Saved entries
..............................
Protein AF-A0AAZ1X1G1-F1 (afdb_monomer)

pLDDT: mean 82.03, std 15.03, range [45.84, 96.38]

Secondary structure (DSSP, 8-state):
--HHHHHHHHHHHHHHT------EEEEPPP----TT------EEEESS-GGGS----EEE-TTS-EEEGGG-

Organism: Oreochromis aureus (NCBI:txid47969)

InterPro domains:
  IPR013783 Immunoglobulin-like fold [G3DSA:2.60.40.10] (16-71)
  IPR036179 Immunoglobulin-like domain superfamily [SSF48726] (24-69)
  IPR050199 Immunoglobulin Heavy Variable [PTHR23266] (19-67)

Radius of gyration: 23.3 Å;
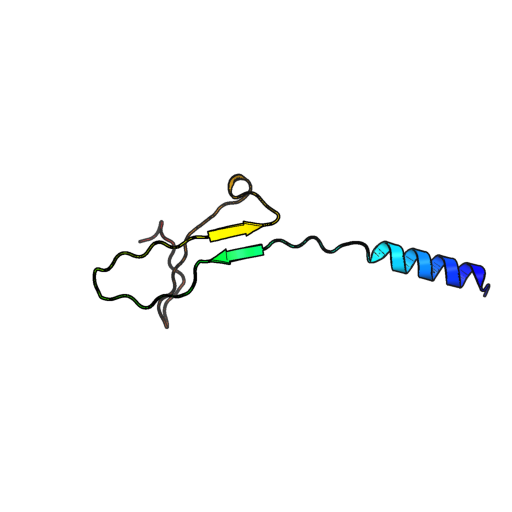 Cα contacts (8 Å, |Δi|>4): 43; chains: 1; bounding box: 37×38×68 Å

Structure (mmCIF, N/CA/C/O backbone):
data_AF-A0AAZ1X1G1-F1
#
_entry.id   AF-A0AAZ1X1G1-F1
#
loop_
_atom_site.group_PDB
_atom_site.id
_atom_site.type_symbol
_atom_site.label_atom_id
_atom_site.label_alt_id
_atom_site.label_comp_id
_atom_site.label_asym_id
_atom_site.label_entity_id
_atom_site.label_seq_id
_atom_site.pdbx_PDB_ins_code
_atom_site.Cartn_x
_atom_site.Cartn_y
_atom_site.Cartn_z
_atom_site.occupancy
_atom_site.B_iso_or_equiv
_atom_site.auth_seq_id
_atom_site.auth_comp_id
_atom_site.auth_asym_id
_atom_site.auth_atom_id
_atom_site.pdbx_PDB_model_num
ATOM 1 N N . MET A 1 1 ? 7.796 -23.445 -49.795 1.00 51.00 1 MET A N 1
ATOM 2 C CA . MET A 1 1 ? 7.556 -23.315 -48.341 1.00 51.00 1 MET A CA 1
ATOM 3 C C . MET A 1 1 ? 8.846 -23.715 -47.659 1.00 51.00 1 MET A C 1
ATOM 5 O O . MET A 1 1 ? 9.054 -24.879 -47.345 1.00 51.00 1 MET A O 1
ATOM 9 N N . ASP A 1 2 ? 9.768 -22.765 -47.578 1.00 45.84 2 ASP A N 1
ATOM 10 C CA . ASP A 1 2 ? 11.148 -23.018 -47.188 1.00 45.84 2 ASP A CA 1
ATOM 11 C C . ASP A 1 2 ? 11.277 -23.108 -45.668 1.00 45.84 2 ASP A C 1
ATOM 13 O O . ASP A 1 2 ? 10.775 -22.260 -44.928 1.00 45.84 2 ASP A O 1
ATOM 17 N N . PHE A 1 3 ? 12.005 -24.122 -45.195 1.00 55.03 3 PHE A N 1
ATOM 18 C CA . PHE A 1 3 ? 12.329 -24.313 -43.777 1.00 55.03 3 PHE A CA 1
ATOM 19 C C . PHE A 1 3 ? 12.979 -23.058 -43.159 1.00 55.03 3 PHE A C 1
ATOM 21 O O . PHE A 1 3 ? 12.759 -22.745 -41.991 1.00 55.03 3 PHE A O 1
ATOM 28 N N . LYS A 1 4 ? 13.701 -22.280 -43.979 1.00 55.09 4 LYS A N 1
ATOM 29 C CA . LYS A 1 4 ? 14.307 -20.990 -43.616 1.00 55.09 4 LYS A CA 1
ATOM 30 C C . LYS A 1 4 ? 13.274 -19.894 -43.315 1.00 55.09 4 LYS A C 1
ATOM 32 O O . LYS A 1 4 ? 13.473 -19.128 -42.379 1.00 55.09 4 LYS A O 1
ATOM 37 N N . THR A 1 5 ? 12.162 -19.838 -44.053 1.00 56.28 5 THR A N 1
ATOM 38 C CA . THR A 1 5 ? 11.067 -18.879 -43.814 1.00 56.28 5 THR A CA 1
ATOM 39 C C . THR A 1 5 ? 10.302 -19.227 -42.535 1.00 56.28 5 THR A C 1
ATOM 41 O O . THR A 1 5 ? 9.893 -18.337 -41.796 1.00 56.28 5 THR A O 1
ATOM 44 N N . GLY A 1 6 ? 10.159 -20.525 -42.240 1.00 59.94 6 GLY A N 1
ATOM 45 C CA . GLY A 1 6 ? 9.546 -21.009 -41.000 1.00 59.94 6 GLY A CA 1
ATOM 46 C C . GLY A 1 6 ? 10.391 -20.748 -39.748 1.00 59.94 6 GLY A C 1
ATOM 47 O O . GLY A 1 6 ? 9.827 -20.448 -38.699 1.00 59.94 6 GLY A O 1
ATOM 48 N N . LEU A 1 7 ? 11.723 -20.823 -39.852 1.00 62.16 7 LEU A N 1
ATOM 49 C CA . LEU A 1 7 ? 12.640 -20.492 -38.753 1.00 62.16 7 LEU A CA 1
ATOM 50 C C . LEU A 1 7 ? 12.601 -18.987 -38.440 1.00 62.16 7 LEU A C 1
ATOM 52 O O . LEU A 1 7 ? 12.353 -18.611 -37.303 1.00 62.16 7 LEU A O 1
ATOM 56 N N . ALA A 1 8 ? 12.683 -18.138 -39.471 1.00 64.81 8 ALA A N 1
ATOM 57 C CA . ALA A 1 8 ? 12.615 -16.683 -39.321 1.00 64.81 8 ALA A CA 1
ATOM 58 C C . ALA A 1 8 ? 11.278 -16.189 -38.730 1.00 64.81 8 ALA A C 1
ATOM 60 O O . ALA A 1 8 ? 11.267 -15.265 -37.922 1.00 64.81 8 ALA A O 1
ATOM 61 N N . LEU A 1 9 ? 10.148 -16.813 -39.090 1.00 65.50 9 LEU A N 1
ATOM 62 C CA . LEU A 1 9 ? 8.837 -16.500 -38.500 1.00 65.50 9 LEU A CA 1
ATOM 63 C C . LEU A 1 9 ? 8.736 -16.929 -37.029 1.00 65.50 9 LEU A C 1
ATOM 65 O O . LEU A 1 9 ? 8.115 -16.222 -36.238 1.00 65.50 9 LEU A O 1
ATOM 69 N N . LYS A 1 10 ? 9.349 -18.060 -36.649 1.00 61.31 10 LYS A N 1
..............................
§ **How to complete this task**
Would it be possible to print the records above verbatim, pictures omitted?

§ **Result of this exercise**
Protein AF-A0AAZ1X1G1-F1 (afdb_monomer)

pLDDT: mean 82.03, std 15.03, range [45.84, 96.38]

Secondary structure (DSSP, 8-state):
--HHHHHHHHHHHHHHT------EEEEPPP----TT------EEEESS-GGGS----EEE-TTS-EEEGGG-

Organism: Oreochromis aureus (NCBI:txid47969)

InterPro domains:
  IPR013783 Immunoglobulin-like fold [G3DSA:2.60.40.10] (16-71)
  IPR036179 Immunoglobulin-like domain superfamily [SSF48726] (24-69)
  IPR050199 Immunoglobulin Heavy Variable [PTHR23266] (19-67)

Radius of gyration: 23.3 Å;
 Cα contacts (8 Å, |Δi|>4): 43; chains: 1; bounding box: 37×38×68 Å

Structure (mmCIF, N/CA/C/O backbone):
data_AF-A0AAZ1X1G1-F1
#
_entry.id   AF-A0AAZ1X1G1-F1
#
loop_
_atom_site.group_PDB
_atom_site.id
_atom_site.type_symbol
_atom_site.label_atom_id
_atom_site.label_alt_id
_atom_site.label_comp_id
_atom_site.label_asym_id
_atom_site.label_entity_id
_atom_site.label_seq_id
_atom_site.pdbx_PDB_ins_code
_atom_site.Cartn_x
_atom_site.Cartn_y
_atom_site.Cartn_z
_atom_site.occupancy
_atom_site.B_iso_or_equiv
_atom_site.auth_seq_id
_atom_site.auth_comp_id
_atom_site.auth_asym_id
_atom_site.auth_atom_id
_atom_site.pdbx_PDB_model_num
ATOM 1 N N . MET A 1 1 ? 7.796 -23.445 -49.795 1.00 51.00 1 MET A N 1
ATOM 2 C CA . MET A 1 1 ? 7.556 -23.315 -48.341 1.00 51.00 1 MET A CA 1
ATOM 3 C C . MET A 1 1 ? 8.846 -23.715 -47.659 1.00 51.00 1 MET A C 1
ATOM 5 O O . MET A 1 1 ? 9.054 -24.879 -47.345 1.00 51.00 1 MET A O 1
ATOM 9 N N . ASP A 1 2 ? 9.768 -22.765 -47.578 1.00 45.84 2 ASP A N 1
ATOM 10 C CA . ASP A 1 2 ? 11.148 -23.018 -47.188 1.00 45.84 2 ASP A CA 1
ATOM 11 C C . ASP A 1 2 ? 11.277 -23.108 -45.668 1.00 45.84 2 ASP A C 1
ATOM 13 O O . ASP A 1 2 ? 10.775 -22.260 -44.928 1.00 45.84 2 ASP A O 1
ATOM 17 N N . PHE A 1 3 ? 12.005 -24.122 -45.195 1.00 55.03 3 PHE A N 1
ATOM 18 C CA . PHE A 1 3 ? 12.329 -24.313 -43.777 1.00 55.03 3 PHE A CA 1
ATOM 19 C C . PHE A 1 3 ? 12.979 -23.058 -43.159 1.00 55.03 3 PHE A C 1
ATOM 21 O O . PHE A 1 3 ? 12.759 -22.745 -41.991 1.00 55.03 3 PHE A O 1
ATOM 28 N N . LYS A 1 4 ? 13.701 -22.280 -43.979 1.00 55.09 4 LYS A N 1
ATOM 29 C CA . LYS A 1 4 ? 14.307 -20.990 -43.616 1.00 55.09 4 LYS A CA 1
ATOM 30 C C . LYS A 1 4 ? 13.274 -19.894 -43.315 1.00 55.09 4 LYS A C 1
ATOM 32 O O . LYS A 1 4 ? 13.473 -19.128 -42.379 1.00 55.09 4 LYS A O 1
ATOM 37 N N . THR A 1 5 ? 12.162 -19.838 -44.053 1.00 56.28 5 THR A N 1
ATOM 38 C CA . THR A 1 5 ? 11.067 -18.879 -43.814 1.00 56.28 5 THR A CA 1
ATOM 39 C C . THR A 1 5 ? 10.302 -19.227 -42.535 1.00 56.28 5 THR A C 1
ATOM 41 O O . THR A 1 5 ? 9.893 -18.337 -41.796 1.00 56.28 5 THR A O 1
ATOM 44 N N . GLY A 1 6 ? 10.159 -20.525 -42.240 1.00 59.94 6 GLY A N 1
ATOM 45 C CA . GLY A 1 6 ? 9.546 -21.009 -41.000 1.00 59.94 6 GLY A CA 1
ATOM 46 C C . GLY A 1 6 ? 10.391 -20.748 -39.748 1.00 59.94 6 GLY A C 1
ATOM 47 O O . GLY A 1 6 ? 9.827 -20.448 -38.699 1.00 59.94 6 GLY A O 1
ATOM 48 N N . LEU A 1 7 ? 11.723 -20.823 -39.852 1.00 62.16 7 LEU A N 1
ATOM 49 C CA . LEU A 1 7 ? 12.640 -20.492 -38.753 1.00 62.16 7 LEU A CA 1
ATOM 50 C C . LEU A 1 7 ? 12.601 -18.987 -38.440 1.00 62.16 7 LEU A C 1
ATOM 52 O O . LEU A 1 7 ? 12.353 -18.611 -37.303 1.00 62.16 7 LEU A O 1
ATOM 56 N N . ALA A 1 8 ? 12.683 -18.138 -39.471 1.00 64.81 8 ALA A N 1
ATOM 57 C CA . ALA A 1 8 ? 12.615 -16.683 -39.321 1.00 64.81 8 ALA A CA 1
ATOM 58 C C . ALA A 1 8 ? 11.278 -16.189 -38.730 1.00 64.81 8 ALA A C 1
ATOM 60 O O . ALA A 1 8 ? 11.267 -15.265 -37.922 1.00 64.81 8 ALA A O 1
ATOM 61 N N . LEU A 1 9 ? 10.148 -16.813 -39.090 1.00 65.50 9 LEU A N 1
ATOM 62 C CA . LEU A 1 9 ? 8.837 -16.500 -38.500 1.00 65.50 9 LEU A CA 1
ATOM 63 C C . LEU A 1 9 ? 8.736 -16.929 -37.029 1.00 65.50 9 LEU A C 1
ATOM 65 O O . LEU A 1 9 ? 8.115 -16.222 -36.238 1.00 65.50 9 LEU A O 1
ATOM 69 N N . LYS A 1 10 ? 9.349 -18.060 -36.649 1.00 61.31 10 LYS A N 1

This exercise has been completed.